### WORK TASK
Each line of the data below that contains "bounding" must be copied.

### Records drawn from a dataset
════════════════

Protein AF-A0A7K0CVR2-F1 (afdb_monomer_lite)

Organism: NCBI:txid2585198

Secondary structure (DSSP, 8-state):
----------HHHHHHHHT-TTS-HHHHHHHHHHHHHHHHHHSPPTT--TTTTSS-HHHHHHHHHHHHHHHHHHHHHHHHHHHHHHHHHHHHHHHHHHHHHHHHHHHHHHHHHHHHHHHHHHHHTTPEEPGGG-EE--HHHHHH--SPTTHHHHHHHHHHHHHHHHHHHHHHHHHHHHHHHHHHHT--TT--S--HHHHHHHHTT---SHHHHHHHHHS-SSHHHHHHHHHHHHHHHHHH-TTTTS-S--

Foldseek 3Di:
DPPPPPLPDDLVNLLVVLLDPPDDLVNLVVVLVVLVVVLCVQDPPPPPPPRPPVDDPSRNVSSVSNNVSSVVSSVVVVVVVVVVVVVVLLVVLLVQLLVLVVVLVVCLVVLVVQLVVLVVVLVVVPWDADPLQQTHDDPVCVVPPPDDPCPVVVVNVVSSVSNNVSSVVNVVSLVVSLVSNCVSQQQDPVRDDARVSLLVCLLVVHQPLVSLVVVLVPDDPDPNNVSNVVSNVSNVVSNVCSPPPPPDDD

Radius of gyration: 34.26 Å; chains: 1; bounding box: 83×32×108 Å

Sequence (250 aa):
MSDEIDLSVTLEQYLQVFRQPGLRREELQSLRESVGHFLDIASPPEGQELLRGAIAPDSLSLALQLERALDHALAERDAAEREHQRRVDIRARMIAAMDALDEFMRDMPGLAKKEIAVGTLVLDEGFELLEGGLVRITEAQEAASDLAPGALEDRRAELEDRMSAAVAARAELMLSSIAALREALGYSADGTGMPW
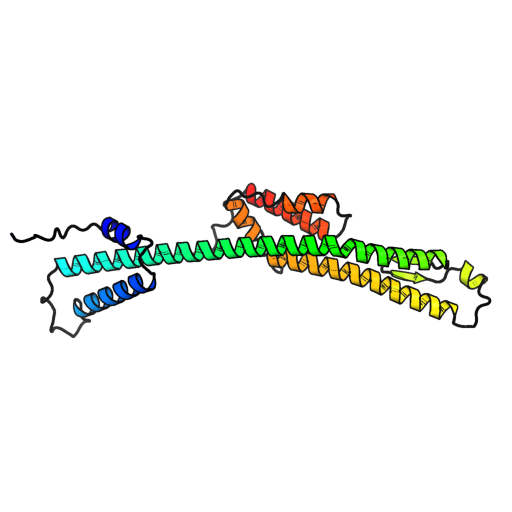VIAELAADGLDVAEPFAGTAAILPDCPLKELLTQIIADAALAQAFPNSHSTEGG

Structure (mmCIF, N/CA/C/O backbone):
data_AF-A0A7K0CVR2-F1
#
_entry.id   AF-A0A7K0CVR2-F1
#
loop_
_atom_site.group_PDB
_atom_site.id
_atom_site.type_symbol
_atom_site.label_atom_id
_atom_site.label_alt_id
_atom_site.label_comp_id
_atom_site.label_asym_id
_atom_site.label_entity_id
_atom_site.label_seq_id
_atom_site.pdbx_PDB_ins_code
_atom_site.Cartn_x
_atom_site.Cartn_y
_atom_site.Cartn_z
_atom_site.occupancy
_atom_site.B_iso_or_equiv
_atom_site.auth_seq_id
_atom_site.auth_comp_id
_atom_site.auth_asym_id
_atom_site.auth_atom_id
_atom_site.pdbx_PDB_model_num
ATOM 1 N N . MET A 1 1 ? 34.428 -14.591 -61.248 1.00 34.22 1 MET A N 1
ATOM 2 C CA . MET A 1 1 ? 33.323 -14.207 -60.353 1.00 34.22 1 MET A CA 1
ATOM 3 C C . MET A 1 1 ? 33.954 -13.988 -59.001 1.00 34.22 1 MET A C 1
ATOM 5 O O . MET A 1 1 ? 34.132 -14.941 -58.258 1.00 34.22 1 MET A O 1
ATOM 9 N N . SER A 1 2 ? 34.448 -12.774 -58.785 1.00 35.22 2 SER A N 1
ATOM 10 C CA . SER A 1 2 ? 34.873 -12.330 -57.465 1.00 35.22 2 SER A CA 1
ATOM 11 C C . SER A 1 2 ? 33.651 -11.629 -56.902 1.00 35.22 2 SER A C 1
ATOM 13 O O . SER A 1 2 ? 33.237 -10.625 -57.476 1.00 35.22 2 SER A O 1
ATOM 15 N N . ASP A 1 3 ? 33.022 -12.228 -55.894 1.00 37.28 3 ASP A N 1
ATOM 16 C CA . ASP A 1 3 ? 32.055 -11.527 -55.053 1.00 37.28 3 ASP A CA 1
ATOM 17 C C . ASP A 1 3 ? 32.840 -10.406 -54.374 1.00 37.28 3 ASP A C 1
ATOM 19 O O . ASP A 1 3 ? 33.599 -10.624 -53.428 1.00 37.28 3 ASP A O 1
ATOM 23 N N . GLU A 1 4 ? 32.764 -9.219 -54.961 1.00 38.03 4 GLU A N 1
ATOM 24 C CA . GLU A 1 4 ? 33.200 -7.986 -54.336 1.00 38.03 4 GLU A CA 1
ATOM 25 C C . GLU A 1 4 ? 32.196 -7.759 -53.207 1.00 38.03 4 GLU A C 1
ATOM 27 O O . GLU A 1 4 ? 31.065 -7.338 -53.438 1.00 38.03 4 GLU A O 1
ATOM 32 N N . ILE A 1 5 ? 32.559 -8.199 -51.998 1.00 45.00 5 ILE A N 1
ATOM 33 C CA . ILE A 1 5 ? 31.788 -7.909 -50.791 1.00 45.00 5 ILE A CA 1
ATOM 34 C C . ILE A 1 5 ? 31.629 -6.391 -50.774 1.00 45.00 5 ILE A C 1
ATOM 36 O O . ILE A 1 5 ? 32.623 -5.671 -50.721 1.00 45.00 5 ILE A O 1
ATOM 40 N N . ASP A 1 6 ? 30.396 -5.912 -50.890 1.00 46.91 6 ASP A N 1
ATOM 41 C CA . ASP A 1 6 ? 30.087 -4.489 -50.887 1.00 46.91 6 ASP A CA 1
ATOM 42 C C . ASP A 1 6 ? 30.310 -3.960 -49.460 1.00 46.91 6 ASP A C 1
ATOM 44 O O . ASP A 1 6 ? 29.455 -4.081 -48.581 1.00 46.91 6 ASP A O 1
ATOM 48 N N . LEU A 1 7 ? 31.527 -3.476 -49.183 1.00 52.12 7 LEU A N 1
ATOM 49 C CA . LEU A 1 7 ? 31.986 -3.069 -47.846 1.00 52.12 7 LEU A CA 1
ATOM 50 C C . LEU A 1 7 ? 31.358 -1.739 -47.380 1.00 52.12 7 LEU A C 1
ATOM 52 O O . LEU A 1 7 ? 31.732 -1.224 -46.328 1.00 52.12 7 LEU A O 1
ATOM 56 N N . SER A 1 8 ? 30.386 -1.175 -48.105 1.00 54.56 8 SER A N 1
ATOM 57 C CA . SER A 1 8 ? 29.612 -0.009 -47.661 1.00 54.56 8 SER A CA 1
ATOM 58 C C . SER A 1 8 ? 28.404 -0.403 -46.804 1.00 54.56 8 SER A C 1
ATOM 60 O O . SER A 1 8 ? 27.292 0.084 -47.023 1.00 54.56 8 SER A O 1
ATOM 62 N N . VAL A 1 9 ? 28.593 -1.298 -45.830 1.00 61.41 9 VAL A N 1
ATOM 63 C CA . VAL A 1 9 ? 27.527 -1.605 -44.870 1.00 61.41 9 VAL A CA 1
ATOM 64 C C . VAL A 1 9 ? 27.327 -0.385 -43.980 1.00 61.41 9 VAL A C 1
ATOM 66 O O . VAL A 1 9 ? 28.235 0.056 -43.280 1.00 61.41 9 VAL A O 1
ATOM 69 N N . THR A 1 10 ? 26.136 0.199 -44.029 1.00 72.56 10 THR A N 1
ATOM 70 C CA . THR A 1 10 ? 25.796 1.350 -43.184 1.00 72.56 10 THR A CA 1
ATOM 71 C C . THR A 1 10 ? 25.536 0.889 -41.748 1.00 72.56 10 THR A C 1
ATOM 73 O O . THR A 1 10 ? 25.015 -0.203 -41.529 1.00 72.56 10 THR A O 1
ATOM 76 N N . LEU A 1 11 ? 25.845 1.731 -40.755 1.00 71.25 11 LEU A N 1
ATOM 77 C CA . LEU A 1 11 ? 25.557 1.470 -39.335 1.00 71.25 11 LEU A CA 1
ATOM 78 C C . LEU A 1 11 ? 24.109 0.980 -39.112 1.00 71.25 11 LEU A C 1
ATOM 80 O O . LEU A 1 11 ? 23.881 0.046 -38.350 1.00 71.25 11 LEU A O 1
ATOM 84 N N . GLU A 1 12 ? 23.146 1.555 -39.837 1.00 74.12 12 GLU A N 1
ATOM 85 C CA . GLU A 1 12 ? 21.726 1.198 -39.746 1.00 74.12 12 GLU A CA 1
ATOM 86 C C . GLU A 1 12 ? 21.432 -0.243 -40.199 1.00 74.12 12 GLU A C 1
ATOM 88 O O . GLU A 1 12 ? 20.576 -0.910 -39.623 1.00 74.12 12 GLU A O 1
ATOM 93 N N . GLN A 1 13 ? 22.168 -0.767 -41.185 1.00 80.69 13 GLN A N 1
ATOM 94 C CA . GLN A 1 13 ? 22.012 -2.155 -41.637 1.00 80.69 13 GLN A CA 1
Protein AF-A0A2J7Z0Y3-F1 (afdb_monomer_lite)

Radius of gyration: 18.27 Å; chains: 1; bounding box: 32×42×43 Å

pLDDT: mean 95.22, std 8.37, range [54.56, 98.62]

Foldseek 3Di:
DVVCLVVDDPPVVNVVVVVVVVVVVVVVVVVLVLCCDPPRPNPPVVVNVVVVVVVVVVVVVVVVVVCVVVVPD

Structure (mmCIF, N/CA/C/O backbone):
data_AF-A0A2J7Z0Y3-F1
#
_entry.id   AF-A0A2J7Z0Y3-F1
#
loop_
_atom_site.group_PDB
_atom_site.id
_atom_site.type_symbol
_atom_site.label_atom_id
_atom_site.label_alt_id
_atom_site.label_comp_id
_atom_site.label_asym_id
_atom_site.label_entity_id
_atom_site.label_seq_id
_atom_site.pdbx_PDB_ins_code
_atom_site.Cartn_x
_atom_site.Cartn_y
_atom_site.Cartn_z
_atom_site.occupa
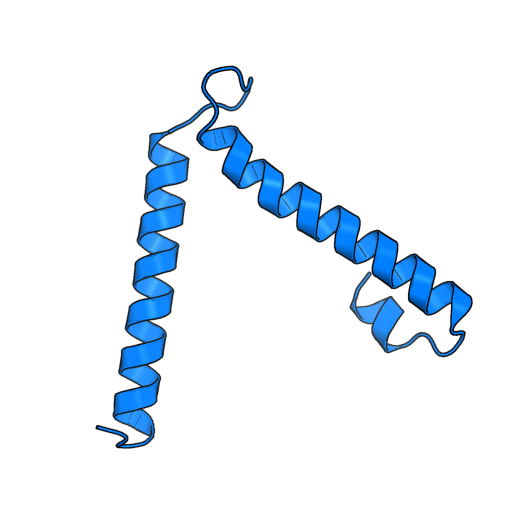ncy
_atom_site.B_iso_or_equiv
_atom_site.auth_seq_id
_atom_site.auth_comp_id
_atom_site.auth_asym_id
_atom_site.auth_atom_id
_atom_site.pdbx_PDB_model_num
ATOM 1 N N . VAL A 1 1 ? 3.571 -6.855 -14.670 1.00 93.19 1 VAL A N 1
ATOM 2 C CA . VAL A 1 1 ? 4.988 -6.453 -14.452 1.00 93.19 1 VAL A CA 1
ATOM 3 C C . VAL A 1 1 ? 5.736 -7.436 -13.558 1.00 93.19 1 VAL A C 1
ATOM 5 O O . VAL A 1 1 ? 6.695 -8.009 -14.044 1.00 93.19 1 VAL A O 1
ATOM 8 N N . LYS A 1 2 ? 5.302 -7.706 -12.315 1.00 96.38 2 LYS A N 1
ATOM 9 C CA . LYS A 1 2 ? 5.988 -8.677 -11.433 1.00 96.38 2 LYS A CA 1
ATOM 10 C C . LYS A 1 2 ? 6.106 -10.095 -12.016 1.00 96.38 2 LYS A C 1
ATOM 12 O O . LYS A 1 2 ? 7.184 -10.663 -11.957 1.00 96.38 2 LYS A O 1
ATOM 17 N N . ALA A 1 3 ? 5.047 -10.633 -12.631 1.00 97.44 3 ALA A N 1
ATOM 18 C CA . ALA A 1 3 ? 5.105 -11.953 -13.274 1.00 97.44 3 ALA A CA 1
ATOM 19 C C . ALA A 1 3 ? 6.170 -12.014 -14.387 1.00 97.44 3 ALA A C 1
ATOM 21 O O . ALA A 1 3 ? 7.024 -12.891 -14.376 1.00 97.44 3 ALA A O 1
ATOM 22 N N . ALA A 1 4 ? 6.178 -11.018 -15.282 1.00 96.12 4 ALA A N 1
ATOM 23 C CA . ALA A 1 4 ? 7.199 -10.887 -16.321 1.00 96.12 4 ALA A CA 1
ATOM 24 C C . ALA A 1 4 ? 8.611 -10.724 -15.730 1.00 96.12 4 ALA A C 1
ATOM 26 O O . ALA A 1 4 ? 9.539 -11.375 -16.182 1.00 96.12 4 ALA A O 1
ATOM 27 N N . MET A 1 5 ? 8.767 -9.919 -14.671 1.00 97.00 5 MET A N 1
ATOM 28 C CA . MET A 1 5 ? 10.046 -9.731 -13.972 1.00 97.00 5 MET A CA 1
ATOM 29 C C . MET A 1 5 ? 10.584 -11.035 -13.368 1.00 97.00 5 MET A C 1
ATOM 31 O O . MET A 1 5 ? 11.790 -11.252 -13.375 1.00 97.00 5 MET A O 1
ATOM 35 N N . ASN A 1 6 ? 9.701 -11.893 -12.847 1.00 96.38 6 ASN A N 1
ATOM 36 C CA . ASN A 1 6 ? 10.079 -13.175 -12.251 1.00 96.38 6 ASN A CA 1
ATOM 37 C C . ASN A 1 6 ? 10.472 -14.222 -13.303 1.00 96.38 6 ASN A C 1
ATOM 39 O O . ASN A 1 6 ? 11.299 -15.082 -13.016 1.00 96.38 6 ASN A O 1
ATOM 43 N N . ALA A 1 7 ? 9.884 -14.155 -14.499 1.00 97.38 7 ALA A N 1
ATOM 44 C CA . ALA A 1 7 ? 10.224 -15.032 -15.618 1.00 97.38 7 ALA A CA 1
ATOM 45 C C . ALA A 1 7 ? 11.461 -14.554 -16.407 1.00 97.38 7 ALA A C 1
ATOM 47 O O . ALA A 1 7 ? 12.060 -15.339 -17.141 1.00 97.38 7 ALA A O 1
ATOM 48 N N . GLU A 1 8 ? 11.845 -13.282 -16.259 1.00 97.38 8 GLU A N 1
ATOM 49 C CA . GLU A 1 8 ? 12.944 -12.665 -16.998 1.00 97.38 8 GLU A CA 1
ATOM 50 C C . GLU A 1 8 ? 14.320 -13.120 -16.485 1.00 97.38 8 GLU A C 1
ATOM 52 O O . GLU A 1 8 ? 14.632 -13.043 -15.290 1.00 97.38 8 GLU A O 1
ATOM 57 N N . ARG A 1 9 ? 15.165 -13.567 -17.419 1.00 96.69 9 ARG A N 1
ATOM 58 C CA . ARG A 1 9 ? 16.525 -14.058 -17.151 1.00 96.69 9 ARG A CA 1
ATOM 59 C C . ARG A 1 9 ? 17.585 -13.018 -17.491 1.00 96.69 9 ARG A C 1
ATOM 61 O O . ARG A 1 9 ? 18.653 -13.037 -16.885 1.00 96.69 9 ARG A O 1
ATOM 68 N N . ASN A 1 10 ? 17.304 -12.113 -18.430 1.00 98.19 10 ASN A N 1
ATOM 69 C CA . ASN A 1 10 ? 18.226 -11.039 -18.765 1.00 98.19 10 ASN A CA 1
ATOM 70 C C . ASN A 1 10 ? 18.284 -10.026 -17.603 1.00 98.19 10 ASN A C 1
ATOM 72 O O . ASN A 1 10 ? 17.253 -9.440 -17.255 1.00 98.19 10 ASN A O 1
ATOM 76 N N . PRO A 1 11 ? 19.466 -9.776 -17.008 1.00 97.25 11 PRO A N 1
ATOM 77 C CA . PRO A 1 11 ? 19.585 -8.907 -15.840 1.00 97.25 11 PRO A CA 1
ATOM 78 C C . PRO A
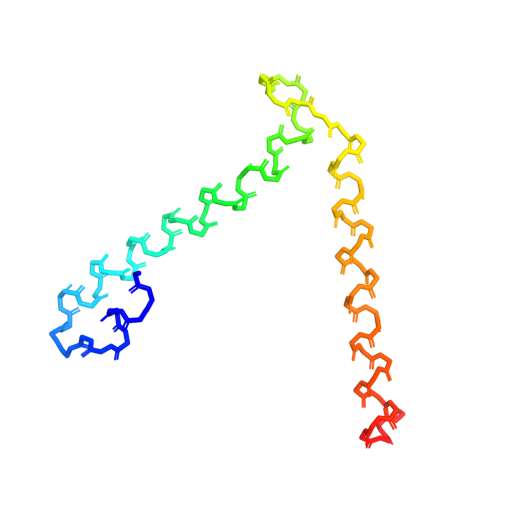 1 11 ? 19.190 -7.453 -16.133 1.00 97.25 11 PRO A C 1
ATOM 80 O O . PRO A 1 11 ? 18.568 -6.812 -15.286 1.00 97.25 11 PRO A O 1
ATOM 83 N N . VAL A 1 12 ? 19.475 -6.948 -17.337 1.00 98.12 12 VAL A N 1
ATOM 84 C CA . VAL A 1 12 ? 19.151 -5.570 -17.740 1.00 98.12 12 VAL A CA 1
ATOM 85 C C . VAL A 1 12 ? 17.639 -5.397 -17.862 1.00 98.12 12 VAL A C 1
ATOM 87 O O . VAL A 1 12 ? 17.059 -4.497 -17.250 1.00 98.12 12 VAL A O 1
ATOM 90 N N . THR A 1 13 ? 16.972 -6.292 -18.592 1.00 97.75 13 THR A N 1
ATOM 91 C CA . THR A 1 13 ? 15.509 -6.246 -18.749 1.00 97.75 13 THR A CA 1
ATOM 92 C C . THR A 1 13 ? 14.807 -6.458 -17.410 1.00 97.75 13 THR A C 1
ATOM 94 O O . THR A 1 13 ? 13.846 -5.757 -17.083 1.00 97.75 13 THR A O 1
ATOM 97 N N . ARG A 1 14 ? 15.320 -7.365 -16.573 1.00 98.06 14 ARG A N 1
ATOM 98 C CA . ARG A 1 14 ? 14.797 -7.590 -15.222 1.00 98.06 14 ARG A CA 1
ATOM 99 C C . ARG A 1 14 ? 14.894 -6.333 -14.356 1.00 98.06 14 ARG A C 1
ATOM 101 O O . ARG A 1 14 ? 13.928 -6.010 -13.665 1.00 98.06 14 ARG A O 1
ATOM 108 N N . GLN A 1 15 ? 16.003 -5.596 -14.427 1.00 98.19 15 GLN A N 1
ATOM 109 C CA . GLN A 1 15 ? 16.164 -4.326 -13.716 1.00 98.19 15 GLN A CA 1
ATOM 110 C C . GLN A 1 15 ? 15.164 -3.267 -14.207 1.00 98.19 15 GLN A C 1
ATOM 112 O O . GLN A 1 15 ? 14.535 -2.592 -13.393 1.00 98.19 15 GLN A O 1
ATOM 117 N N . GLN A 1 16 ? 14.938 -3.151 -15.517 1.00 98.31 16 GLN A N 1
ATOM 118 C CA . GLN A 1 16 ? 13.924 -2.237 -16.063 1.00 98.31 16 GLN A CA 1
ATOM 119 C C . GLN A 1 16 ? 12.512 -2.588 -15.568 1.00 98.31 16 GLN A C 1
ATOM 121 O O . GLN A 1 16 ? 11.744 -1.712 -15.159 1.00 98.31 16 GLN A O 1
ATOM 126 N N . LEU A 1 17 ? 12.169 -3.880 -15.538 1.00 98.50 17 LEU A N 1
ATOM 127 C CA . LEU A 1 17 ? 10.897 -4.359 -14.992 1.00 98.50 17 LEU A CA 1
ATOM 128 C C . LEU A 1 17 ? 10.779 -4.087 -13.484 1.00 98.50 17 LEU A C 1
ATOM 130 O O . LEU A 1 17 ? 9.688 -3.760 -13.005 1.00 98.50 17 LEU A O 1
ATOM 134 N N . GLN A 1 18 ? 11.889 -4.161 -12.746 1.00 98.31 18 GLN A N 1
ATOM 135 C CA . GLN A 1 18 ? 11.945 -3.792 -11.334 1.00 98.31 18 GLN A CA 1
ATOM 136 C C . GLN A 1 18 ? 11
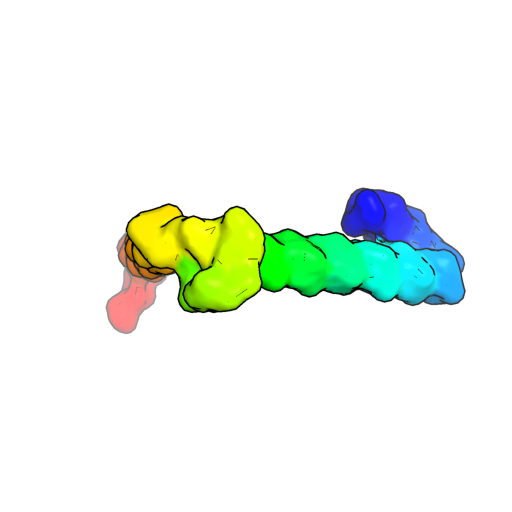.668 -2.300 -11.125 1.00 98.31 18 GLN A C 1
ATOM 138 O O . GLN A 1 18 ? 10.838 -1.959 -10.282 1.00 98.31 18 GLN A O 1
ATOM 143 N N . VAL A 1 19 ? 12.291 -1.415 -11.906 1.00 98.50 19 VAL A N 1
ATOM 144 C CA . VAL A 1 19 ? 12.011 0.031 -11.855 1.00 98.50 19 VAL A CA 1
ATOM 145 C C . VAL A 1 19 ? 10.537 0.290 -12.163 1.00 98.50 19 VAL A C 1
ATOM 147 O O . VAL A 1 19 ? 9.852 0.989 -11.416 1.00 98.50 19 VAL A O 1
ATOM 150 N N . ARG A 1 20 ? 9.996 -0.358 -13.202 1.00 98.44 20 ARG A N 1
ATOM 151 C CA . ARG A 1 20 ? 8.583 -0.215 -13.574 1.00 98.44 20 ARG A CA 1
ATOM 152 C C . ARG A 1 20 ? 7.636 -0.650 -12.456 1.00 98.44 20 ARG A C 1
ATOM 154 O O . ARG A 1 20 ? 6.660 0.047 -12.190 1.00 98.44 20 ARG A O 1
ATOM 161 N N . GLN A 1 21 ? 7.884 -1.783 -11.790 1.00 98.38 21 GLN A N 1
ATOM 162 C CA . GLN A 1 21 ? 7.011 -2.205 -10.686 1.00 98.38 21 GLN A CA 1
ATOM 163 C C . GLN A 1 21 ? 7.158 -1.306 -9.451 1.00 98.38 21 GLN A C 1
ATOM 165 O O . GLN A 1 21 ? 6.162 -1.073 -8.771 1.00 98.38 21 GLN A O 1
ATOM 170 N N . GLN A 1 22 ? 8.358 -0.769 -9.183 1.00 98.50 22 GLN A N 1
ATOM 171 C CA . GLN A 1 22 ? 8.570 0.198 -8.099 1.00 98.50 22 GLN A CA 1
ATOM 172 C C . GLN A 1 22 ? 7.795 1.490 -8.354 1.00 98.50 22 GLN A C 1
ATOM 174 O O . GLN A 1 22 ? 7.116 1.959 -7.446 1.00 98.50 22 GLN A O 1
ATOM 179 N N . ALA A 1 23 ? 7.827 2.009 -9.584 1.00 98.62 23 ALA A N 1
ATOM 180 C CA . ALA A 1 23 ? 7.053 3.185 -9.968 1.00 98.62 23 ALA A CA 1
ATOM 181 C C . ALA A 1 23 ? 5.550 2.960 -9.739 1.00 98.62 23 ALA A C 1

════════════════

### SOLUTION TO THE PROBLEM
Radius of gyration: 34.26 Å; chains: 1; bounding box: 83×32×108 Å
Radius of gyration: 18.27 Å; chains: 1; bounding box: 32×42×43 Å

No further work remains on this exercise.